Se questo può andare bene per un modello matematico, quindi puramente teorico, è facile capire che la realtà dei mercati è molto diversa, l’equilibrio è solo momentaneo, i comportamenti degli operatori sono spesso irrazionali, ci sono tantissimi fattori che influenzano i prezzi ed è per questo che naturalmente si sono sviluppate altre teorie come ad esempio:

BEHAVIORAL ECONOMICS (Finanza Comportamentale): ha studiato gli effetti dei fattori sociali, cognitivi ed emozionali che stanno dietro alle decisioni individuali/collettive e le loro conseguenze su prezzi, rendimenti ed allocazione ottimale di risorse. Il presupposto quindi che le decisioni economico-finanziarie vengano prese in modo perfettamente razionale ed efficiente viene smontato.
Primi studi già dal 1950 ma il maggiore impulso alla B.E. venne, a partire dagli anni ’70, dai lavori di A. Tversky e D. Kahneman (premio nobel economia 2002).

 

FUNDAMENTALISM (ECONOMIC & MATHEMATICAL) – (Fondamentalismo): si fonda sul concetto economico del “laissez-faire” ossia delle politiche economiche liberiste secondo le quali il mercato, lasciato libero a se stesso offrirà le maggiori possibilità di crescita e prosperità per tutti, il mercato si autoregola.
Da qui si sono sviluppate per contro opinioni in termini di politica economica più o meno interventiste, miste e protezionistiche.
Da un punto di vista più strettamente teorico finanziario si studiarono gli effetti delle singole variabili economiche sui prezzi degli strumenti finanziari (azioni, futures, obbligazioni, opzioni) con relazioni più o meno complesse e talvolta difficilmente definibili matematicamente. Non riuscendo a definire poi tutte le interazioni tra le variabili stesse, un equazione matematica che definisca la realtà del mercato, non può essere scritta e di conseguenza risolta; una soluzione fondamentalista che definisca il comportamento del mercato non è quindi possibile.

 

ECONOPHISIC (Econofisica): è entrata nelle scena intorno alla metà degli anni ’90 concentrandosi sulla individuazione di una funzione di distribuzione del mercato.
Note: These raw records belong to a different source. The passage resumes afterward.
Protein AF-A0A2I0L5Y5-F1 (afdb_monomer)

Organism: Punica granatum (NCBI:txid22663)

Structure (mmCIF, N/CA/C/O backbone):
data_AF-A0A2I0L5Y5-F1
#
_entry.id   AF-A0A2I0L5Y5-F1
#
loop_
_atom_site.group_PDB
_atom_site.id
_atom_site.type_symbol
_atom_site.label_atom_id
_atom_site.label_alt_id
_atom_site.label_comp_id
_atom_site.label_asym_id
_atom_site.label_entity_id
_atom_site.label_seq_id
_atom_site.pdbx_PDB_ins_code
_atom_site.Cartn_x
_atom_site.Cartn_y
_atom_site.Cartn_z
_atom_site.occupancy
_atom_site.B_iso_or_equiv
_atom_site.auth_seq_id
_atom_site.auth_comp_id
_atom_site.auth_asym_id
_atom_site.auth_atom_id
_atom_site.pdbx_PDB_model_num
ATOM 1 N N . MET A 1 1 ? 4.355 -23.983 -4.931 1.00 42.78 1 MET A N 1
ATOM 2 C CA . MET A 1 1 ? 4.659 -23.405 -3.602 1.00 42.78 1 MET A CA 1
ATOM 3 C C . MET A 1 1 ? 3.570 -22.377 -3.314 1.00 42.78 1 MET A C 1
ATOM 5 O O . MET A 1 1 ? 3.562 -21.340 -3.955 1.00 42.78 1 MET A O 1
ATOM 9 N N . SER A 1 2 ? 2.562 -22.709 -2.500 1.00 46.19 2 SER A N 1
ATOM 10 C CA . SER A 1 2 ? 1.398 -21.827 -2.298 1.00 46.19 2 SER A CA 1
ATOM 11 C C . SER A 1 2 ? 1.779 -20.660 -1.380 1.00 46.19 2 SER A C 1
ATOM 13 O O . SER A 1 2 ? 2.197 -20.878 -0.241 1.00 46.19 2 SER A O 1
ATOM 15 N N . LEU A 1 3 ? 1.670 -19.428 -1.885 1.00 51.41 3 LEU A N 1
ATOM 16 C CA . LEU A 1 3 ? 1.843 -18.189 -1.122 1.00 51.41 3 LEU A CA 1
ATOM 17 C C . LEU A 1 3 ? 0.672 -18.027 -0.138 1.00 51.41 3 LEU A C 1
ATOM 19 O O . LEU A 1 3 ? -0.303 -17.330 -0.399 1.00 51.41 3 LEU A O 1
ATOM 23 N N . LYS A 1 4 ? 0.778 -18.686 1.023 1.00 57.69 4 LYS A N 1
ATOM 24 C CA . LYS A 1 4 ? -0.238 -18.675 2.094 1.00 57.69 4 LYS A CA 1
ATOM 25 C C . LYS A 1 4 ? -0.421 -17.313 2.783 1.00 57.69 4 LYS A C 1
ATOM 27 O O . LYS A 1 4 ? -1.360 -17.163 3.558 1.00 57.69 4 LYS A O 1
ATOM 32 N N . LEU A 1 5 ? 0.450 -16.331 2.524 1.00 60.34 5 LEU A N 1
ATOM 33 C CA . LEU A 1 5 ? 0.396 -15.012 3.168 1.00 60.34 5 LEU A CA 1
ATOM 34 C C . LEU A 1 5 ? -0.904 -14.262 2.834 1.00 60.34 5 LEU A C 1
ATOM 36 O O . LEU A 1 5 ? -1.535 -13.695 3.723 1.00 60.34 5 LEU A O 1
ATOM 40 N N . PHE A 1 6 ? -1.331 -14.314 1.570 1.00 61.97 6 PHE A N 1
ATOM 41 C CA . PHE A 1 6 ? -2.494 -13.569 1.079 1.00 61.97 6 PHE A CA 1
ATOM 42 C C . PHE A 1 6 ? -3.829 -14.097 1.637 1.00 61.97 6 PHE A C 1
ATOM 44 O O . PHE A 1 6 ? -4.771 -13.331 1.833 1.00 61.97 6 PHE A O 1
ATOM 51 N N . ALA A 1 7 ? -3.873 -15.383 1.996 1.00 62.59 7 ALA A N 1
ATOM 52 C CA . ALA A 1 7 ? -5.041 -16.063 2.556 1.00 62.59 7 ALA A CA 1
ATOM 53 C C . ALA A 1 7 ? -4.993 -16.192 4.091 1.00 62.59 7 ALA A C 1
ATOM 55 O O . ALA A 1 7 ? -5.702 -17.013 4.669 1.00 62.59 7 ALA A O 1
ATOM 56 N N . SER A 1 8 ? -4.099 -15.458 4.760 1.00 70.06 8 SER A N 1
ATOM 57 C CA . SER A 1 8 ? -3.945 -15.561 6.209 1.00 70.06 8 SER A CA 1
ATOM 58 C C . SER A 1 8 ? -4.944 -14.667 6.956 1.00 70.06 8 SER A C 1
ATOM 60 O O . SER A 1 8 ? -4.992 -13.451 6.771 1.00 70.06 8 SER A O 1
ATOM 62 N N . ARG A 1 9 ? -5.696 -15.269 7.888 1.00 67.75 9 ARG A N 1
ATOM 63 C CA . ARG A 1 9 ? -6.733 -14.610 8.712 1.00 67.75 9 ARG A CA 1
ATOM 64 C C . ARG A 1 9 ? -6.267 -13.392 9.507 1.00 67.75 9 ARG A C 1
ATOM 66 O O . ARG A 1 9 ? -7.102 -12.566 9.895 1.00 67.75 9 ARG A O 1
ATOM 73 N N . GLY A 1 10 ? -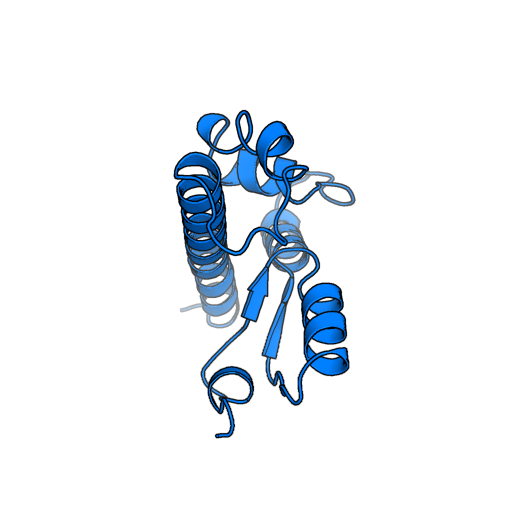4.966 -13.318 9.785 1.00 74.12 10 GLY A N 1
ATOM 74 C CA . GLY A 1 10 ? -4.327 -12.258 10.564 1.00 74.12 10 GLY A CA 1
ATOM 75 C C . GLY A 1 10 ? -3.860 -11.056 9.744 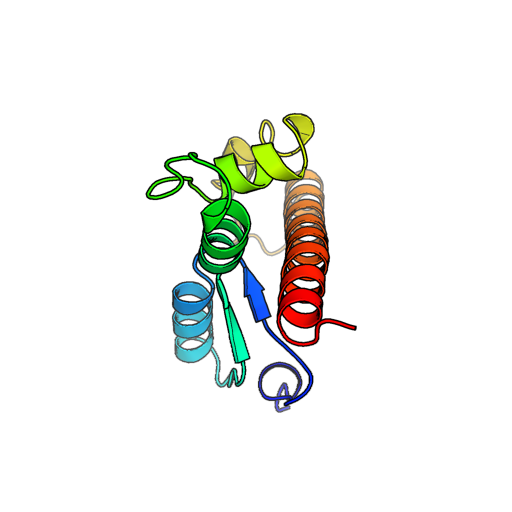1.00 74.12 10 GLY A C 1
ATOM 76 O O . GLY A 1 10 ? -3.451 -10.064 10.338 1.00 74.12 10 GLY A O 1
ATOM 77 N N . CYS A 1 11 ? -3.921 -11.112 8.412 1.00 76.56 11 CYS A N 1
ATOM 78 C CA . CYS A 1 11 ? -3.470 -10.023 7.551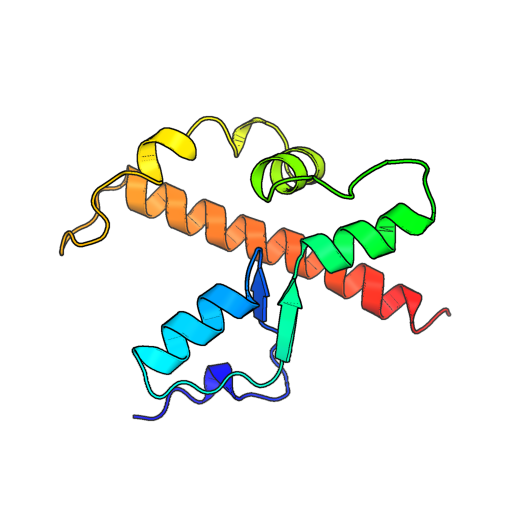 1.00 76.56 11 CYS A CA 1
ATOM 79 C C . CYS A 1 11 ? -4.656 -9.281 6.926 1.00 76.56 11 CYS A C 1
ATOM 81 O O . CYS A 1 11 ? -5.634 -9.888 6.495 1.00 76.56 11 CYS A O 1
ATOM 83 N N . ILE A 1 12 ? -4.553 -7.953 6.859 1.00 80.31 12 ILE A N 1
ATOM 84 C CA . ILE A 1 12 ? -5.469 -7.094 6.105 1.00 80.31 12 ILE A CA 1
ATOM 85 C C . ILE A 1 12 ? -4.635 -6.373 5.053 1.00 80.31 12 ILE A C 1
ATOM 87 O O . ILE A 1 12 ? -3.673 -5.685 5.388 1.00 80.31 12 ILE A O 1
ATOM 91 N N . PHE A 1 13 ? -5.004 -6.528 3.785 1.00 82.00 13 PHE A N 1
ATOM 92 C CA . PHE A 1 13 ? -4.346 -5.833 2.683 1.00 82.00 13 PHE A CA 1
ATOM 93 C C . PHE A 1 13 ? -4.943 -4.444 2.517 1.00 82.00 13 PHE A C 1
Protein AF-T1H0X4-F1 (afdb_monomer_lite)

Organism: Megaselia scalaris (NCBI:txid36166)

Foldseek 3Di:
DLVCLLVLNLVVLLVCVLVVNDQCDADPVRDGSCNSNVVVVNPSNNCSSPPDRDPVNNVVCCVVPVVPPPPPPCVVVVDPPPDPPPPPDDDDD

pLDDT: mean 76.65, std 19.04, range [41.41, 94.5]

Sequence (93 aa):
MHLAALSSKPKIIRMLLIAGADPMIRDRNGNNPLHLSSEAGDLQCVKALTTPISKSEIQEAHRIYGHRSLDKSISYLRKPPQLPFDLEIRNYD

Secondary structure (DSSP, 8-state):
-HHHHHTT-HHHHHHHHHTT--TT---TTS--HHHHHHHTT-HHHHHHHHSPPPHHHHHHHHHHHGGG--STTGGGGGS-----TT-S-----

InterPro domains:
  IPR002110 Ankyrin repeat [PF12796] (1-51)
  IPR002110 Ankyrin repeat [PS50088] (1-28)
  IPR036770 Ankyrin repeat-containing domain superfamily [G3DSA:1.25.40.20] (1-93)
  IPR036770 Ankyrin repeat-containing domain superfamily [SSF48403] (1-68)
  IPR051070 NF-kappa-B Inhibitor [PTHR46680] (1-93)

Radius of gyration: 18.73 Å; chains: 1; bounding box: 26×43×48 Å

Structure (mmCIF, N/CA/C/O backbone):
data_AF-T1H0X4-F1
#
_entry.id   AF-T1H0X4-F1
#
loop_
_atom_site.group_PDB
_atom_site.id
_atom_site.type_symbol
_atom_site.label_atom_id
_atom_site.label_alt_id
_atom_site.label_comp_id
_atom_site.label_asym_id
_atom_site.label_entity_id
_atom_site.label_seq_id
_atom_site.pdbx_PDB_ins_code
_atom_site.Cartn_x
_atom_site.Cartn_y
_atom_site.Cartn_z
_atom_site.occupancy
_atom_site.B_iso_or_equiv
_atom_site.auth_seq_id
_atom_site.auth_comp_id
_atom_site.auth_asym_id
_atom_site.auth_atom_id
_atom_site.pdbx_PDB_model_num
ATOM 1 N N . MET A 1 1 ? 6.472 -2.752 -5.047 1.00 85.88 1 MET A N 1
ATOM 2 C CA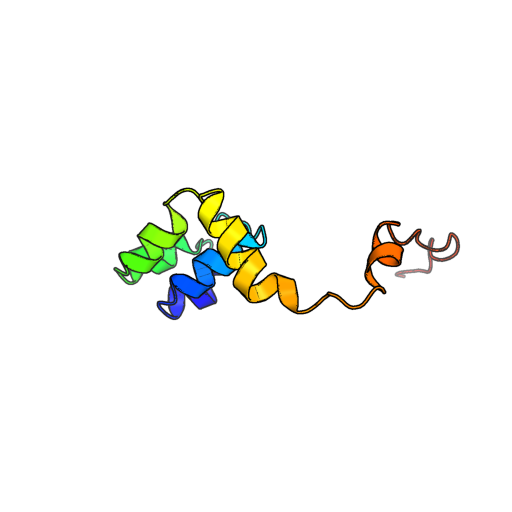 . MET A 1 1 ? 5.389 -2.878 -4.049 1.00 85.88 1 MET A CA 1
ATOM 3 C C . MET A 1 1 ? 5.564 -4.106 -3.163 1.00 85.88 1 MET A C 1
ATOM 5 O O . MET A 1 1 ? 5.640 -3.945 -1.954 1.00 85.88 1 MET A O 1
ATOM 9 N N . HIS A 1 2 ? 5.736 -5.299 -3.741 1.00 91.25 2 HIS A N 1
ATOM 10 C CA . HIS A 1 2 ? 5.962 -6.566 -3.023 1.00 91.25 2 HIS A CA 1
AT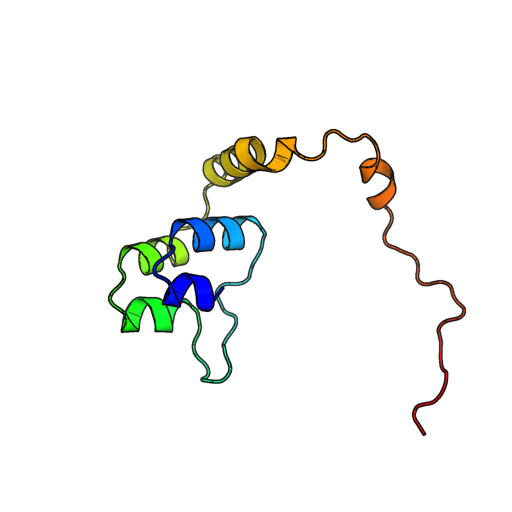OM 11 C C . HIS A 1 2 ? 7.082 -6.511 -1.980 1.00 91.25 2 HIS A C 1
ATOM 13 O O . HIS A 1 2 ? 6.881 -6.931 -0.849 1.00 91.25 2 HIS A O 1
ATOM 19 N N . LEU A 1 3 ? 8.221 -5.888 -2.302 1.00 89.38 3 LEU A N 1
ATOM 20 C CA . LEU A 1 3 ? 9.322 -5.714 -1.342 1.00 89.38 3 LEU A CA 1
ATOM 21 C C . LEU A 1 3 ? 8.927 -4.902 -0.097 1.00 89.38 3 LEU A C 1
ATOM 23 O O . LEU A 1 3 ? 9.441 -5.157 0.988 1.00 89.38 3 LEU A O 1
ATOM 27 N N . ALA A 1 4 ? 8.023 -3.928 -0.237 1.00 90.69 4 ALA A N 1
ATOM 28 C CA . ALA A 1 4 ? 7.546 -3.133 0.892 1.00 90.69 4 ALA A CA 1
ATOM 29 C C . ALA A 1 4 ? 6.608 -3.946 1.801 1.00 90.69 4 ALA A C 1
ATOM 31 O O . ALA A 1 4 ? 6.670 -3.769 3.015 1.00 90.69 4 ALA A O 1
ATOM 32 N N . ALA A 1 5 ? 5.812 -4.855 1.224 1.00 90.75 5 ALA A N 1
ATOM 33 C CA . ALA A 1 5 ? 5.005 -5.824 1.968 1.00 90.75 5 ALA A CA 1
ATOM 34 C C . ALA A 1 5 ? 5.885 -6.845 2.708 1.00 90.75 5 ALA A C 1
ATOM 36 O O . ALA A 1 5 ? 5.713 -7.029 3.905 1.00 90.75 5 ALA A O 1
ATOM 37 N N . LEU A 1 6 ? 6.900 -7.411 2.042 1.00 89.31 6 LEU A N 1
ATOM 38 C CA . LEU A 1 6 ? 7.856 -8.340 2.667 1.00 89.31 6 LEU A CA 1
ATOM 39 C C . LEU A 1 6 ? 8.694 -7.695 3.775 1.00 89.31 6 LEU A C 1
ATOM 41 O O . LEU A 1 6 ? 9.102 -8.361 4.716 1.00 89.31 6 LEU A O 1
ATOM 45 N N . SER A 1 7 ? 8.981 -6.397 3.655 1.00 90.62 7 SER A N 1
ATOM 46 C CA . SER A 1 7 ? 9.771 -5.666 4.651 1.00 90.62 7 SER A CA 1
ATOM 47 C C . SER A 1 7 ? 8.940 -5.130 5.824 1.00 90.62 7 SER A C 1
ATOM 49 O O . SER A 1 7 ? 9.498 -4.384 6.628 1.00 90.62 7 SER A O 1
ATOM 51 N N . SER A 1 8 ? 7.630 -5.399 5.885 1.00 91.25 8 SER A N 1
ATOM 52 C CA . SER A 1 8 ? 6.712 -4.815 6.877 1.00 91.25 8 SER A CA 1
ATOM 53 C C . SER A 1 8 ? 6.757 -3.282 6.930 1.00 91.25 8 SER A C 1
ATOM 55 O O . SER A 1 8 ? 6.850 -2.662 7.990 1.00 91.25 8 SER A O 1
ATOM 57 N N . LYS A 1 9 ? 6.736 -2.632 5.756 1.00 93.44 9 LYS A N 1
ATOM 58 C CA . LYS A 1 9 ? 6.835 -1.166 5.621 1.00 93.44 9 LYS A CA 1
ATOM 59 C C . LYS A 1 9 ? 5.515 -0.558 5.128 1.00 93.44 9 LYS A C 1
ATOM 61 O O . LYS A 1 9 ? 5.451 -0.092 3.985 1.00 93.44 9 LYS A O 1
ATOM 66 N N . PRO A 1 10 ? 4.482 -0.451 5.987 1.00 91.75 10 PRO A N 1
ATOM 67 C CA . PRO A 1 10 ? 3.163 0.059 5.598 1.00 91.75 10 PRO A CA 1
ATOM 68 C C . PRO A 1 10 ? 3.223 1.503 5.086 1.00 91.75 10 PRO A C 1
ATOM 70 O O . PRO A 1 10 ? 2.545 1.863 4.128 1.00 91.75 10 PRO A O 1
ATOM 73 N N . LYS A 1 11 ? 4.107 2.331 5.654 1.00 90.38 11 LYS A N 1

Questa teoria dimostra che i mercati sono spesso non in equilibrio e la distribuzione Gaussiana non è in grado di descrivere la complessità del mercato, che è in continuo cambiamento dovuto al continuo feedback dei partecipanti (traders)
Le “Fat Tails” delle distribuzioni spesso dimostrano che la Gaussiana non è in grado di descrivere la complessità e la variabilità nel tempo dell’ asta di mercato.

 

In sostanza si era alla ricerca di una funzione di distribuzione che descrivesse i mercati, ma la conclusione è che essa può non esistere, ed io aggiungo, chiunque operi giornalmente nei mercati non può che essere sicuro di questo.

 

VALUE MARKET ANALYSIS AND AUCTION MARKET THEORY: colui che ha provato sicuramente con successo a mettere insieme un’approccio teorico / scientifico con la realtà dei mercati finanziari è stato un pit trader, una persona che ha poi provato “sul campo” un determinato approccio teorico.

 


Questa persona è J. Peter Steidlmayer, l’inventore del Market Profile, era il 1985 quando egli su commissione del CME (Chicago Mercantile Exchange) giunse alla codifica di questo nuovo metodo di rappresentazione del mercato che inizialmente doveva servire solo ai membri del CME, poi velocemente di diffuse anche fuori.

 

La grossa novità rispetto al CAPM ed all’ECONOPHISIC è che la variabile primaria diventa il valore, ossia la rilevanza dei prezzi intorno ai quali si sono concentrati principalmente gli scambi, dove il prezzo è stato cioè più tempo; questo aggiunge una dimensione ulteriore di analisi oltre a quella dell’andamento del solo prezzo, la rappresentazione grafica viene quindi chiamata TPO (Time, Price, Opportunities). Poi più avanti lo stesso Steidlmayer, e successivamente James Dalton, rielaborano una serie di osservazioni basate sul market profile per comprendere meglio il “puzzle” di mercato fornendo molti utili spunti e idee pratiche per il trading quotidiano. Essi hanno definito tutta una serie di concetti che nel loro complesso rappresentano quella che oggi viene comunemente chiamata AUCTION MARKET THEORY.

 

ES 5min articolo

 

Si tratta di interpretare il mercato in ogni momento come un’asta continua con il prezzo che rappresenta il “battitore dell’asta” ed il volume che ne consegue ad ogni livello a misurarne il successo o meno.

 

(Per una sintesi di questi concetti e della terminologia potete consultare il nostro GLOSSARIO).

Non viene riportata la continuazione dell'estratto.